Media Relations and Your Catalog (940 words)
Media Relations and Your Catalog
Every business wants and needs to create awareness of what it does. Catalogers are no different. They can advertise, whether it's a big splashy campaign of the sort Lands' End, L.L. Bean or Lillian Vernon have undertaken, or simply a small classified ad.
But another way to get people thinking and talking about—and hopefully ordering from!—your catalog is the "free advertising" generated by effective use of public relations (PR). The "public" in PR encompasses media, government and community relations. Let's focus for now on the media.
Is there a story here?
Catalog consultants and PR practitioners agree that targeting the right media outlet with the right story at the right time is the way PR works. You can try canvassing the media yourself, or have someone in your marketing or advertising departments try, but a professional publicist can see "The Big Picture." They have contacts and are familiar with how to approach different media.

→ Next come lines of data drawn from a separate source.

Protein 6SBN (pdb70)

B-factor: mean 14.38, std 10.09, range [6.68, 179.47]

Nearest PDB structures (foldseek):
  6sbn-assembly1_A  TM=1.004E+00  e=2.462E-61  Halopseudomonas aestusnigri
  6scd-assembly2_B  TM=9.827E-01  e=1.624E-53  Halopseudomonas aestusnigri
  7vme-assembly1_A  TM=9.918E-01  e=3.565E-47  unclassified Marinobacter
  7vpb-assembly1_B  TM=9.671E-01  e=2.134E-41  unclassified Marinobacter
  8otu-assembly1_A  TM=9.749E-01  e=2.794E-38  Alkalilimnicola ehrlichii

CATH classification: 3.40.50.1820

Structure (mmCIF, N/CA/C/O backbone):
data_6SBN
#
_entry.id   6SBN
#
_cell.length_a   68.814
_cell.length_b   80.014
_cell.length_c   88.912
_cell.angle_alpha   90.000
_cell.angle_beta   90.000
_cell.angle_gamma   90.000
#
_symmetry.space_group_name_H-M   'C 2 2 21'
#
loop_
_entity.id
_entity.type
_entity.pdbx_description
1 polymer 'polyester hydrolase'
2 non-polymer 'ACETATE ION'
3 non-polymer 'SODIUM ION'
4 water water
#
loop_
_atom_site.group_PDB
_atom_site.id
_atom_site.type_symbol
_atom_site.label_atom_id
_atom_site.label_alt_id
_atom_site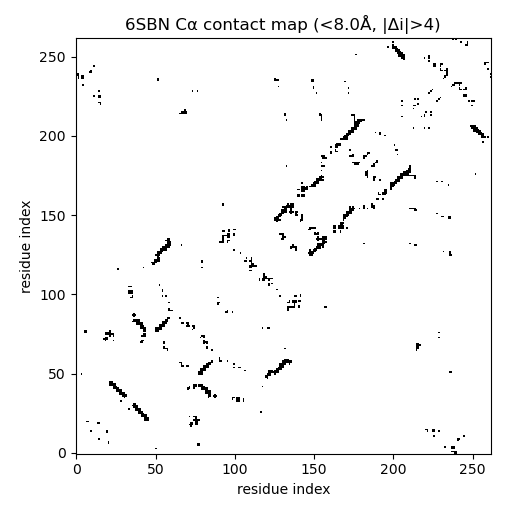.label_comp_id
_atom_site.label_asym_id
_atom_site.label_entity_id
_atom_site.label_seq_id
_atom_site.pdbx_PDB_ins_code
_atom_site.Cartn_x
_atom_site.Cartn_y
_atom_site.Cartn_z
_atom_site.occupancy
_atom_site.B_iso_or_equiv
_atom_site.auth_seq_id
_atom_site.auth_comp_id
_atom_site.auth_asym_id
_atom_site.auth_atom_id
_atom_site.pdbx_PDB_model_num
ATOM 1 C C . GLY A 1 38 ? 10.113 -7.353 -12.142 1.00 178.06 38 GLY A C 1
ATOM 2 O O . GLY A 1 38 ? 10.243 -7.884 -13.202 1.00 130.46 38 GLY A O 1
ATOM 3 N N . GLY A 1 39 ? 10.535 -6.158 -11.850 1.00 179.47 39 GLY A N 1
ATOM 4 C CA . GLY A 1 39 ? 11.253 -5.425 -12.870 1.00 18.30 39 GLY A CA 1
ATOM 5 C C . GLY A 1 39 ? 10.326 -4.715 -13.823 1.00 16.89 39 GLY A C 1
ATOM 6 O O . GLY A 1 39 ? 9.132 -4.695 -13.681 1.00 20.01 39 GLY A O 1
ATOM 7 N N . SER A 1 40 ? 10.952 -4.069 -14.805 1.00 11.97 40 SER A N 1
ATOM 8 C CA . SER A 1 40 ? 10.255 -3.259 -15.759 1.00 11.93 40 SER A CA 1
ATOM 9 C C . SER A 1 40 ? 10.698 -3.617 -17.196 1.00 10.97 40 SER A C 1
ATOM 10 O O . SER A 1 40 ? 11.886 -3.748 -17.435 1.00 11.11 40 SER A O 1
ATOM 13 N N . ALA A 1 41 ? 9.728 -3.669 -18.096 1.00 12.02 41 ALA A N 1
ATOM 14 C CA . ALA A 1 41 ? 10.000 -3.860 -19.516 1.00 13.22 41 ALA A CA 1
ATOM 15 C C . ALA A 1 41 ? 10.971 -2.802 -20.080 1.00 11.31 41 ALA A C 1
ATOM 16 O O . ALA A 1 41 ? 11.668 -3.043 -21.077 1.00 13.63 41 ALA A O 1
ATOM 18 N N . TYR A 1 42 ? 11.034 -1.645 -19.446 1.00 10.29 42 TYR A N 1
ATOM 19 C CA . TYR A 1 42 ? 11.833 -0.522 -19.958 1.00 10.15 42 TYR A CA 1
ATOM 20 C C . TYR A 1 42 ? 13.208 -0.491 -19.393 1.00 9.67 42 TYR A C 1
ATOM 21 O O . TYR A 1 42 ? 14.017 0.414 -19.751 1.00 10.42 42 TYR A O 1
ATOM 30 N N . GLN A 1 43 ? 13.562 -1.353 -18.435 1.00 10.42 43 GLN A N 1
ATOM 31 C CA . GLN A 1 43 ? 14.806 -1.179 -17.715 1.00 9.99 43 GLN A CA 1
ATOM 32 C C . GLN A 1 43 ? 16.034 -1.477 -18.576 1.00 9.10 43 GLN A C 1
ATOM 33 O O . GLN A 1 43 ? 16.016 -2.356 -19.444 1.00 10.49 43 GLN A O 1
ATOM 39 N N . ARG A 1 44 ? 17.102 -0.714 -18.309 1.00 8.71 44 ARG A N 1
ATOM 40 C CA . ARG A 1 44 ? 18.360 -0.789 -19.040 1.00 8.63 44 ARG A CA 1
ATOM 41 C C . ARG A 1 44 ? 19.520 -0.805 -18.074 1.00 8.71 44 ARG A C 1
ATOM 42 O O . ARG A 1 44 ? 19.402 -0.233 -16.962 1.00 9.29 44 ARG A O 1
ATOM 50 N N . GLY A 1 45 ? 20.621 -1.378 -18.497 1.00 9.01 45 GLY A N 1
ATOM 51 C CA . GLY A 1 45 ? 21.841 -1.308 -17.732 1.00 9.37 45 GLY A CA 1
ATOM 52 C C . GLY A 1 45 ? 21.866 -2.189 -16.475 1.00 9.71 45 GLY A C 1
ATOM 53 O O . GLY A 1 45 ? 20.929 -2.911 -16.159 1.00 10.42 45 GLY A O 1
ATOM 54 N N . PRO A 1 46 ? 22.989 -2.123 -15.779 1.00 9.31 46 PRO A N 1
ATOM 55 C CA . PRO A 1 46 ? 23.252 -3.024 -14.661 1.00 9.81 46 PRO A CA 1
ATOM 56 C C . PRO A 1 46 ? 22.514 -2.587 -13.419 1.00 10.50 46 PRO A C 1
ATOM 57 O O . PRO A 1 46 ? 22.078 -1.435 -13.273 1.00 10.36 46 PRO A O 1
ATOM 61 N N . ASP A 1 47 ? 22.416 -3.491 -12.455 1.00 10.96 47 ASP A N 1
ATOM 62 C CA . ASP A 1 47 ? 21.902 -3.083 -11.149 1.00 11.27 47 ASP A CA 1
ATOM 63 C C . ASP A 1 47 ? 22.806 -1.953 -10.606 1.00 11.54 47 ASP A C 1
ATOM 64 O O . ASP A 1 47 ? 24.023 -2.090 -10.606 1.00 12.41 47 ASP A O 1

Maxwell Sroge, a catalog consultant in Evansville, IL, reminds his clients that if they are seeking national coverage of their business, they should make sure that "you have something worthwhile to say … Of course you'll feel warm and fuzzy sending a press release, but if you're not thinking of the editor, you're not building a good relationship." He says these relationships are very valuable: "If you go out to advertise [your catalog or product], it could cost millions of dollars; if you write a good story for the editor, and cooperate, for $500 or $1,000, you can have editors all across the country picking up the story."
Much of what you choose to communicate about your company depends on the media market you are approaching.
In the realm of news-related trade publications, Sroge believes you should restrict personnel-change announcements to senior personnel, i.e. officers of the company, and should include their past credentials.
Sroge: "Any financial data one wants to release would be welcome, especially if your is a private company. And if you want to talk about how much you've grown, you'd better be able to provide some concrete figures."
Finally, Sroge recommends always making a key company officer available to talk to the press and publicizing that in the release.
Kelly Fordyce is director of client services at AGG International, a public relations firm in New York City whose clients include a large direct marketing company with numerous catalog titles and e-commerce sites.
What are her dream placements? She is always looking to place her client and its products in consumer publications and on national TV to build brand. As is common knowledge, a mention on "Oprah" is money in the bank, for instance.
"Trade placements are always important, including the tech trades, for news about e-commerce innovations," adds Fordyce. She says the advantage to trade coverage is "to lend credibility to what your company is doing." This pleases investors and can put you in a favorable light for vendors, potential business partners or new hiring prospects.
The benefits of placement in the consumer media are to "break free of the clutter," to build brand and to showcase for consumers why your product is "unique"—though beware, it's an overused word in PR!
Some PR pitfalls to avoid
Jack Baer, a partner with Muldoon & Baer catalog consultancy in Sugarloaf Key, FL, offers a caveat to using PR: A press placement can get you a lot of catalog requests, but will the requesters convert to buyers? With an outlay of tens of thousands of dollars, those conversions are important. Baer recommends targeting niche publications that match your product line. "If you're selling running shoes, and you get an article in Runner's World, it will be great—[requesters] will convert," he says.
Baer re-emphasized that media mentions are golden because, unlike advertisements, press coverage means an unbiased source is passing along the (hopefully positive) word on your company.
Lisa Hahn, president of Caugherty-Hahn Communications in Glen Rock, NJ, suggests catalogers start a PR campaign early and sustain it, but warns, "PR should not be used thinking it will drive dollar-for-dollar return, in terms of sales, unless you have strict measurement controls in place to ask the question, 'How did you hear about us?' Most companies don't."
"In formal PR campaigns," Hahn says, "you start with measurement, and measure something specific [such as an event or product], then test it again, just as you would test a catalog offer."
Other techniques Hahn uses are helping clients repackage third-party media endorsements to send to business associates and incorporating the endorsements on their Web sites. "We alert [our clients] that a product is getting a lot of media play, so they bump it up to their home page." Also, Hahn says, her agency's outbound communications to the media always contain links to clients' Web sites. Furthermore, "We'll ask clients to tell us about related products to promote over the phone and the Web site."
Another function of PR is crisis management. One of Hahn's clients had a holiday shipping "situation" in which orders were getting fouled up because of a computer error. "We had to monitor it and be ready to respond; the client was doing the right things [to fix the problem], but we had to be ready to respond to the media. When the story broke [on TV], we were able to nip the bad press in the bud in one day."
Companies that use an outside public relations professional must remember that they, too, have a role. Says Hahn, "They have to trust their agency or publicist, trust that [the latter] fully understand their business."